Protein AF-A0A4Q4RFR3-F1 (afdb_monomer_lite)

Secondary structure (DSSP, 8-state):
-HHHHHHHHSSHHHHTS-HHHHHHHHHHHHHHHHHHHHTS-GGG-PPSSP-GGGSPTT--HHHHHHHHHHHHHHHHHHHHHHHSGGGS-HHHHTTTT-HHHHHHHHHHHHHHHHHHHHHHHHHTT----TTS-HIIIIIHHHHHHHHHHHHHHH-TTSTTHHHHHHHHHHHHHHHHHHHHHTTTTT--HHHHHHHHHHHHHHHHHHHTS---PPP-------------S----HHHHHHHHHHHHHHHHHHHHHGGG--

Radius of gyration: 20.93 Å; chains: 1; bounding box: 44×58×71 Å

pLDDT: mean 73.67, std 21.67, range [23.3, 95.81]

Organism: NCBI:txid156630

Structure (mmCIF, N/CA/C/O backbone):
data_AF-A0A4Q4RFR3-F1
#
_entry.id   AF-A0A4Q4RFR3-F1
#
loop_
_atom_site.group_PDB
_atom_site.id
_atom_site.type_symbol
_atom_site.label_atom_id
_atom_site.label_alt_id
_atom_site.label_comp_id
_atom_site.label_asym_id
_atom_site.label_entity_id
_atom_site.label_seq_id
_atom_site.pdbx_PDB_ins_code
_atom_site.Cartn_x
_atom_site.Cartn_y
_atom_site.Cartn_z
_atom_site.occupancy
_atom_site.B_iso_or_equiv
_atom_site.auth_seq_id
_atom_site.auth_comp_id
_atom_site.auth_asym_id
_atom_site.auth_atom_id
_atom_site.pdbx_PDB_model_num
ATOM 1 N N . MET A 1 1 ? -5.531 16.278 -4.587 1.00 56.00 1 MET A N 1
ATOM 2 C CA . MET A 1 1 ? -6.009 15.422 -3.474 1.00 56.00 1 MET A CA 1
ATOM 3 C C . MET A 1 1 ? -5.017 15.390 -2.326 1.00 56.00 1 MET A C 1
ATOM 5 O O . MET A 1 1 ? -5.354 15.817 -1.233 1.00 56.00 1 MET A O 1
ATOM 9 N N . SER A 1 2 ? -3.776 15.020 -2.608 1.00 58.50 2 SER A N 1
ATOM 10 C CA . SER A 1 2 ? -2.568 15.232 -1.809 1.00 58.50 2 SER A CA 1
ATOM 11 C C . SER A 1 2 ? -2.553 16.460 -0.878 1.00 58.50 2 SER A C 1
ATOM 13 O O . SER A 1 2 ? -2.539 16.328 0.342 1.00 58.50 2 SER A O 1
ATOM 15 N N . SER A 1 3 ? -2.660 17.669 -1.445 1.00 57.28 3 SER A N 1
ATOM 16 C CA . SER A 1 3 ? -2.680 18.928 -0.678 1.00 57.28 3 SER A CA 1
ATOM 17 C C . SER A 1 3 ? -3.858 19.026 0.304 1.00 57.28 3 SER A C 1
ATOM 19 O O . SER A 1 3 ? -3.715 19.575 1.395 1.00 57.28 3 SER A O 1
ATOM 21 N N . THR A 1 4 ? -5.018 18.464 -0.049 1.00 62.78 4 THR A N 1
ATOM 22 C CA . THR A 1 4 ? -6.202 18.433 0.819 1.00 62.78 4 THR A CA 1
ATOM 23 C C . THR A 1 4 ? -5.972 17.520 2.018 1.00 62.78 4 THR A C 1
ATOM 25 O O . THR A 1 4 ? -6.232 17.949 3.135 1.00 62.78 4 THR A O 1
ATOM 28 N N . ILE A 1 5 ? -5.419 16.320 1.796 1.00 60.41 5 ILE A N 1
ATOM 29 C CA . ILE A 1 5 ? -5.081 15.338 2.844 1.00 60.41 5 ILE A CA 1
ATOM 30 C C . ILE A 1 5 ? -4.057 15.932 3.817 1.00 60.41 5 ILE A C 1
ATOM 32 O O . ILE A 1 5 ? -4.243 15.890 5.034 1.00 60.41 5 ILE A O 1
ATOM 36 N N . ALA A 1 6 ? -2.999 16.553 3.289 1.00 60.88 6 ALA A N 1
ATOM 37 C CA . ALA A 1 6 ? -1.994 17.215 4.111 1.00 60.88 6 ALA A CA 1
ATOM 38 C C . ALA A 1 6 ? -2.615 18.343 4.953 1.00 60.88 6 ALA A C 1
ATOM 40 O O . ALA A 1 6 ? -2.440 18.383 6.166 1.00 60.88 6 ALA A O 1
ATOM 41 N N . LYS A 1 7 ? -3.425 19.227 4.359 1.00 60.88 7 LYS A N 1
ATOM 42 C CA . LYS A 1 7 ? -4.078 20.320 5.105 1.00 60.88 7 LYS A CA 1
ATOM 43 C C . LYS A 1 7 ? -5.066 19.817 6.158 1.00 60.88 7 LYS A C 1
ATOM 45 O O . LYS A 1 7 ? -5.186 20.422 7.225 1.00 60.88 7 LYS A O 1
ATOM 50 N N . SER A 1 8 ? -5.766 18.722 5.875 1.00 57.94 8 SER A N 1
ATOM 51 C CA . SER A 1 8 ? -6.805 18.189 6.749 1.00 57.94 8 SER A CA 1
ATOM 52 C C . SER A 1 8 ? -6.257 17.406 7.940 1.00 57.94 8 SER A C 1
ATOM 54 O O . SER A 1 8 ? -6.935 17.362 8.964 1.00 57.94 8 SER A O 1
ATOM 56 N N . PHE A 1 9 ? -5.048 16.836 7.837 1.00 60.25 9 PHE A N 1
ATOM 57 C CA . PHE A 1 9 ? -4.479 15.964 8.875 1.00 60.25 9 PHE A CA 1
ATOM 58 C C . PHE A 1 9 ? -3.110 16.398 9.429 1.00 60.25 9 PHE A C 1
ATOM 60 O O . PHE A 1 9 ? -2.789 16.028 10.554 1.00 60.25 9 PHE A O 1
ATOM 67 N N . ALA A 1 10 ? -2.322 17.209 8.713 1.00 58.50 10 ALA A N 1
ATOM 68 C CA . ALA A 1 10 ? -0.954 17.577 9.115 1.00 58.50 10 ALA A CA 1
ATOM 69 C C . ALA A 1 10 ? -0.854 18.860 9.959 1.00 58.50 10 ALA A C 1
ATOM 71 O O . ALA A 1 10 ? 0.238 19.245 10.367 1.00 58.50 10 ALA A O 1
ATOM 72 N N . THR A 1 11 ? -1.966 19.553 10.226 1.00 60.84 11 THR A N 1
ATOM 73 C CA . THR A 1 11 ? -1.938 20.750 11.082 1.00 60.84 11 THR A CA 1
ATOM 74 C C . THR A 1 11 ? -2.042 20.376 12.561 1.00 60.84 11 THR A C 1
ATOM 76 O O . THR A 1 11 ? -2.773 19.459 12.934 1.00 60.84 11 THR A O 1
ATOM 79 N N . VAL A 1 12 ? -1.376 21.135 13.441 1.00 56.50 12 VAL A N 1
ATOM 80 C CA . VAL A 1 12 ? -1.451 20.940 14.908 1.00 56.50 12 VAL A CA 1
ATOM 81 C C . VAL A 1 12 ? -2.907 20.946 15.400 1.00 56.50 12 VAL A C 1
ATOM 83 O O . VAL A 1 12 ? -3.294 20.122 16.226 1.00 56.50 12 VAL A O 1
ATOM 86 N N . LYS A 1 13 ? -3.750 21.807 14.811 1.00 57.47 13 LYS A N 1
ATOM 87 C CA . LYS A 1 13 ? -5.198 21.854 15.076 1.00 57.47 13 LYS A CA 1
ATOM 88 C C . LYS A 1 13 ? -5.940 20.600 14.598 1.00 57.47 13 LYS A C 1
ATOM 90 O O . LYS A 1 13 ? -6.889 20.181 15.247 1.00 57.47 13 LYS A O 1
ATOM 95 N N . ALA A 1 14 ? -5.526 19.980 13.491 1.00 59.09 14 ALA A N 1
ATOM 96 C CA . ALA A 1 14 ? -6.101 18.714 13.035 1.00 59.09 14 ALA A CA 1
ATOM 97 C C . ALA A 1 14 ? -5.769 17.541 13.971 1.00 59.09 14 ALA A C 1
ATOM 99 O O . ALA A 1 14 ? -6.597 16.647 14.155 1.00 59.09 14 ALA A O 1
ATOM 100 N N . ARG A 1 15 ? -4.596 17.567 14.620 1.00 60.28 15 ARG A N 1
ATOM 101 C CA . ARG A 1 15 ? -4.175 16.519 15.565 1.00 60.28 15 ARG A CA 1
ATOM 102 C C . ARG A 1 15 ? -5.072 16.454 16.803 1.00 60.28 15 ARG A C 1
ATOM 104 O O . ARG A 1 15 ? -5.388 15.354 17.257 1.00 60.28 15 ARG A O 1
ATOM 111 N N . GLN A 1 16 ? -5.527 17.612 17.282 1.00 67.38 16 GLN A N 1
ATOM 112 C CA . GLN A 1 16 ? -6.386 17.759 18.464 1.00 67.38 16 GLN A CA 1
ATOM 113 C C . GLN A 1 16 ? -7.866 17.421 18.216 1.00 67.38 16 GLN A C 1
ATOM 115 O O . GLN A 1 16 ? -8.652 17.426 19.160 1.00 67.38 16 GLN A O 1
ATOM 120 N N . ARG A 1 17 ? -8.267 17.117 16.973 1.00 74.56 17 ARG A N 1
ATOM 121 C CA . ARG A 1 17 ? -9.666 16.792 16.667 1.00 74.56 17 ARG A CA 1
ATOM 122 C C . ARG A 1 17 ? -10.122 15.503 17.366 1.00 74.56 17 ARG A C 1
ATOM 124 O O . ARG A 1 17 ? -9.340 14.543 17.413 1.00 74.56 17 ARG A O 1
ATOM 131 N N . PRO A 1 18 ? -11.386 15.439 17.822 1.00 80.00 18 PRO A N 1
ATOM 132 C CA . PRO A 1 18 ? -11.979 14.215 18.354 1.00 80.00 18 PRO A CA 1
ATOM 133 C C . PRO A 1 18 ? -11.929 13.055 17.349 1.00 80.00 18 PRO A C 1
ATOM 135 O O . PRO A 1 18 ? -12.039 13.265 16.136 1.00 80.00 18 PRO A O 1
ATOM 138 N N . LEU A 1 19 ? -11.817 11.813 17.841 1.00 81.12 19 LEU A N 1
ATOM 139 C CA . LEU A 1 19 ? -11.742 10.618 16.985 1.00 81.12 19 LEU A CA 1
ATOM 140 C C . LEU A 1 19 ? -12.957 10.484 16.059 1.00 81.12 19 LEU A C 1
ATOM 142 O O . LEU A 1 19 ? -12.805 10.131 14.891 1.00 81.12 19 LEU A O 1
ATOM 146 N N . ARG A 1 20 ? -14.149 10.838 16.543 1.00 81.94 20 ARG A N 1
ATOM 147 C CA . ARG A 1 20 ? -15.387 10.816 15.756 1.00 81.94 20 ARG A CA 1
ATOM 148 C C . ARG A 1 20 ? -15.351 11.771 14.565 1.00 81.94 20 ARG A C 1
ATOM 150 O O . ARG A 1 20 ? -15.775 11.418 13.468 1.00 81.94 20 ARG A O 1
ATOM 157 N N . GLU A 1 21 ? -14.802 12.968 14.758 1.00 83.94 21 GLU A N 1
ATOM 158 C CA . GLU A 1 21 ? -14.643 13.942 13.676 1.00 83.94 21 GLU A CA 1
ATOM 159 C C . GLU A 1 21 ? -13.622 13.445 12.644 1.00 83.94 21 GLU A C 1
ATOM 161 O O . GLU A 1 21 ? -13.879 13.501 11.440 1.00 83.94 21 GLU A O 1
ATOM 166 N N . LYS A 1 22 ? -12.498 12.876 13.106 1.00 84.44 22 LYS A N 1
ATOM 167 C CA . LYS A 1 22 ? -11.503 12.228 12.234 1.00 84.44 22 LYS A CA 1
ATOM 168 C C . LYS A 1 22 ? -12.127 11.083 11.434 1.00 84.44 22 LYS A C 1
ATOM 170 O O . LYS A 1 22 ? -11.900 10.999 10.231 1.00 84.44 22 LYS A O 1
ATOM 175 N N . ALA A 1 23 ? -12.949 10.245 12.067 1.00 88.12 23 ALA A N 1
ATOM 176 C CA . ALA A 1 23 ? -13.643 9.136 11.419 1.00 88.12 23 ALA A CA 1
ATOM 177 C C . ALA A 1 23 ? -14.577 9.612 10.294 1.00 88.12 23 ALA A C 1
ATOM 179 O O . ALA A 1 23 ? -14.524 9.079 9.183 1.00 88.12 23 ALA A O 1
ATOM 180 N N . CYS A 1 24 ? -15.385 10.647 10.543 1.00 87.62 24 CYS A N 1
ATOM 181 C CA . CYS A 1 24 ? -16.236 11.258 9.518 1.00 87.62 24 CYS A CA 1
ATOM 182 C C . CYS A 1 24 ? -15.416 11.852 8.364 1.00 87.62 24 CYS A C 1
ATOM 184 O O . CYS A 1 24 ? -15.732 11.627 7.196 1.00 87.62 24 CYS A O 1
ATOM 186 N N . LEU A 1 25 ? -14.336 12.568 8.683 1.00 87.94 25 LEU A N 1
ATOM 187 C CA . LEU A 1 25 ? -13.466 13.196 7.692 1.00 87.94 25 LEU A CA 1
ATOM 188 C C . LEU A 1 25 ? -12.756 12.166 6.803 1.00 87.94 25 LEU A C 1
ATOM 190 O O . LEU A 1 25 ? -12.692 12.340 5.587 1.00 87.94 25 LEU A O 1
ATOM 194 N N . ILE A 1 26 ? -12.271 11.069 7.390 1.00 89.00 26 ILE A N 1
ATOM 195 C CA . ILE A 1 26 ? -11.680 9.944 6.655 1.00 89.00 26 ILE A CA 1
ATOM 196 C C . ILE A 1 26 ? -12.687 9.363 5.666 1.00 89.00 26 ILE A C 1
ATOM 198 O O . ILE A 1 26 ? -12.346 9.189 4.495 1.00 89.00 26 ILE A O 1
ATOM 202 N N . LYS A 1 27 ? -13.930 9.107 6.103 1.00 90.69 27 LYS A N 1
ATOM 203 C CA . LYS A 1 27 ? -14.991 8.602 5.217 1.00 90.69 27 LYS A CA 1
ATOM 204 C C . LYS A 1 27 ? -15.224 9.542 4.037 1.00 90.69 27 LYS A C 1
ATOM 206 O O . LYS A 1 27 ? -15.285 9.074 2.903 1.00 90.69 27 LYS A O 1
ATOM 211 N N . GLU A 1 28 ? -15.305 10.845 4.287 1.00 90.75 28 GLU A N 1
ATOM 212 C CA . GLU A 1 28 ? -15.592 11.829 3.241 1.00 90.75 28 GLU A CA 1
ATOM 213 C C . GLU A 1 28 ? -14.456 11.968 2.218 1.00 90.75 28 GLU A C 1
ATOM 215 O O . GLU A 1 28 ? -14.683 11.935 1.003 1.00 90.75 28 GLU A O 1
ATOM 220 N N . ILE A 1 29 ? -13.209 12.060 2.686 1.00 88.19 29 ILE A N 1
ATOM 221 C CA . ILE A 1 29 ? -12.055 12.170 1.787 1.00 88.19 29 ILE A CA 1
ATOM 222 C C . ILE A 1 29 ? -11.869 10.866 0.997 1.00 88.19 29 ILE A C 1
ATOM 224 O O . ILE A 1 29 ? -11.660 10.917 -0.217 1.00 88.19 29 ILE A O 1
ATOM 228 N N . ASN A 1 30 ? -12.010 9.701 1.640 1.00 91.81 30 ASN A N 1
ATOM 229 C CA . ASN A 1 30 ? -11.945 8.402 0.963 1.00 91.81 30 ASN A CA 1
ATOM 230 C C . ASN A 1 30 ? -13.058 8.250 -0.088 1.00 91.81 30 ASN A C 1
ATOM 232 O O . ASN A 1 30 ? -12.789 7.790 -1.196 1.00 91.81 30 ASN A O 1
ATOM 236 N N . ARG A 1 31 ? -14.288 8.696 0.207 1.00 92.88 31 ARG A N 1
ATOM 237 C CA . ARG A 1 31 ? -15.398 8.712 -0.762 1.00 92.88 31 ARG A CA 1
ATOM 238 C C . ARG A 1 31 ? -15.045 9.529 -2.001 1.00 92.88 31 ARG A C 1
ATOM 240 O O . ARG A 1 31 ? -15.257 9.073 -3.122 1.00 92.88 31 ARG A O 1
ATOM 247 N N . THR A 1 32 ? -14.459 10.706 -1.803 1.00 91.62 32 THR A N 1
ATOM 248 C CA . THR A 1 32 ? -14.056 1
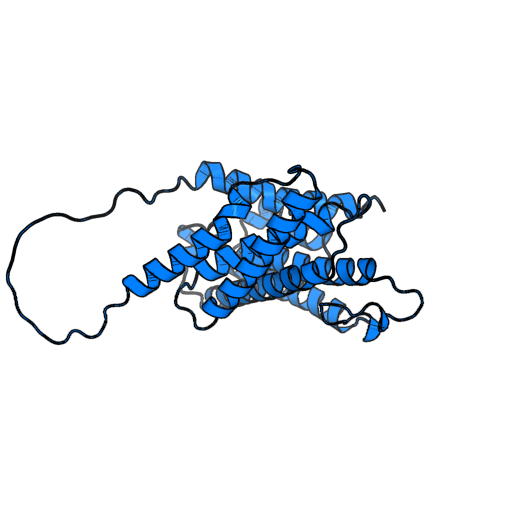1.581 -2.911 1.00 91.62 32 THR A CA 1
ATOM 249 C C . THR A 1 32 ? -12.921 10.959 -3.734 1.00 91.62 32 THR A C 1
ATOM 251 O O . THR A 1 32 ? -12.970 10.978 -4.963 1.00 91.62 32 THR A O 1
ATOM 254 N N . LEU A 1 33 ? -11.921 10.356 -3.078 1.00 90.00 33 LEU A N 1
ATOM 255 C CA . LEU A 1 33 ? -10.820 9.655 -3.748 1.00 90.00 33 LEU A CA 1
ATOM 256 C C . LEU A 1 33 ? -11.326 8.478 -4.595 1.00 90.00 33 LEU A C 1
ATOM 258 O O . LEU A 1 33 ? -10.937 8.345 -5.756 1.00 90.00 33 LEU A O 1
ATOM 262 N N . ARG A 1 34 ? -12.215 7.652 -4.031 1.00 92.50 34 ARG A N 1
ATOM 263 C CA . ARG A 1 34 ? -12.819 6.510 -4.729 1.00 92.50 34 ARG A CA 1
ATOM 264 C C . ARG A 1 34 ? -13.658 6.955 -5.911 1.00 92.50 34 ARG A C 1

☆ ☆ ☆

_What the task asks_.
Start with the line above that contains "ATOM 204 C C" and end with the line that contains "ATOM 221 C CA". Write out those lines exactly, and only those.

_Answer section_.
ATOM 204 C C . LYS A 1 27 ? -15.224 9.542 4.037 1.00 90.69 27 LYS A C 1
ATOM 206 O O . LYS A 1 27 ? -15.285 9.074 2.903 1.00 90.69 27 LYS A O 1
ATOM 211 N N . GLU A 1 28 ? -15.305 10.845 4.287 1.00 90.75 28 GLU A N 1
ATOM 212 C CA . GLU A 1 28 ? -15.592 11.829 3.241 1.00 90.75 28 GLU A CA 1
ATOM 213 C C . GLU A 1 28 ? -14.456 11.968 2.218 1.00 90.75 28 GLU A C 1
ATOM 215 O O . GLU A 1 28 ? -14.683 11.935 1.003 1.00 90.75 28 GLU A O 1
ATOM 220 N N . ILE A 1 29 ? -13.209 12.060 2.686 1.00 88.19 29 ILE A N 1
ATOM 221 C CA . ILE A 1 29 ? -12.055 12.170 1.787 1.00 88.19 29 ILE A CA 1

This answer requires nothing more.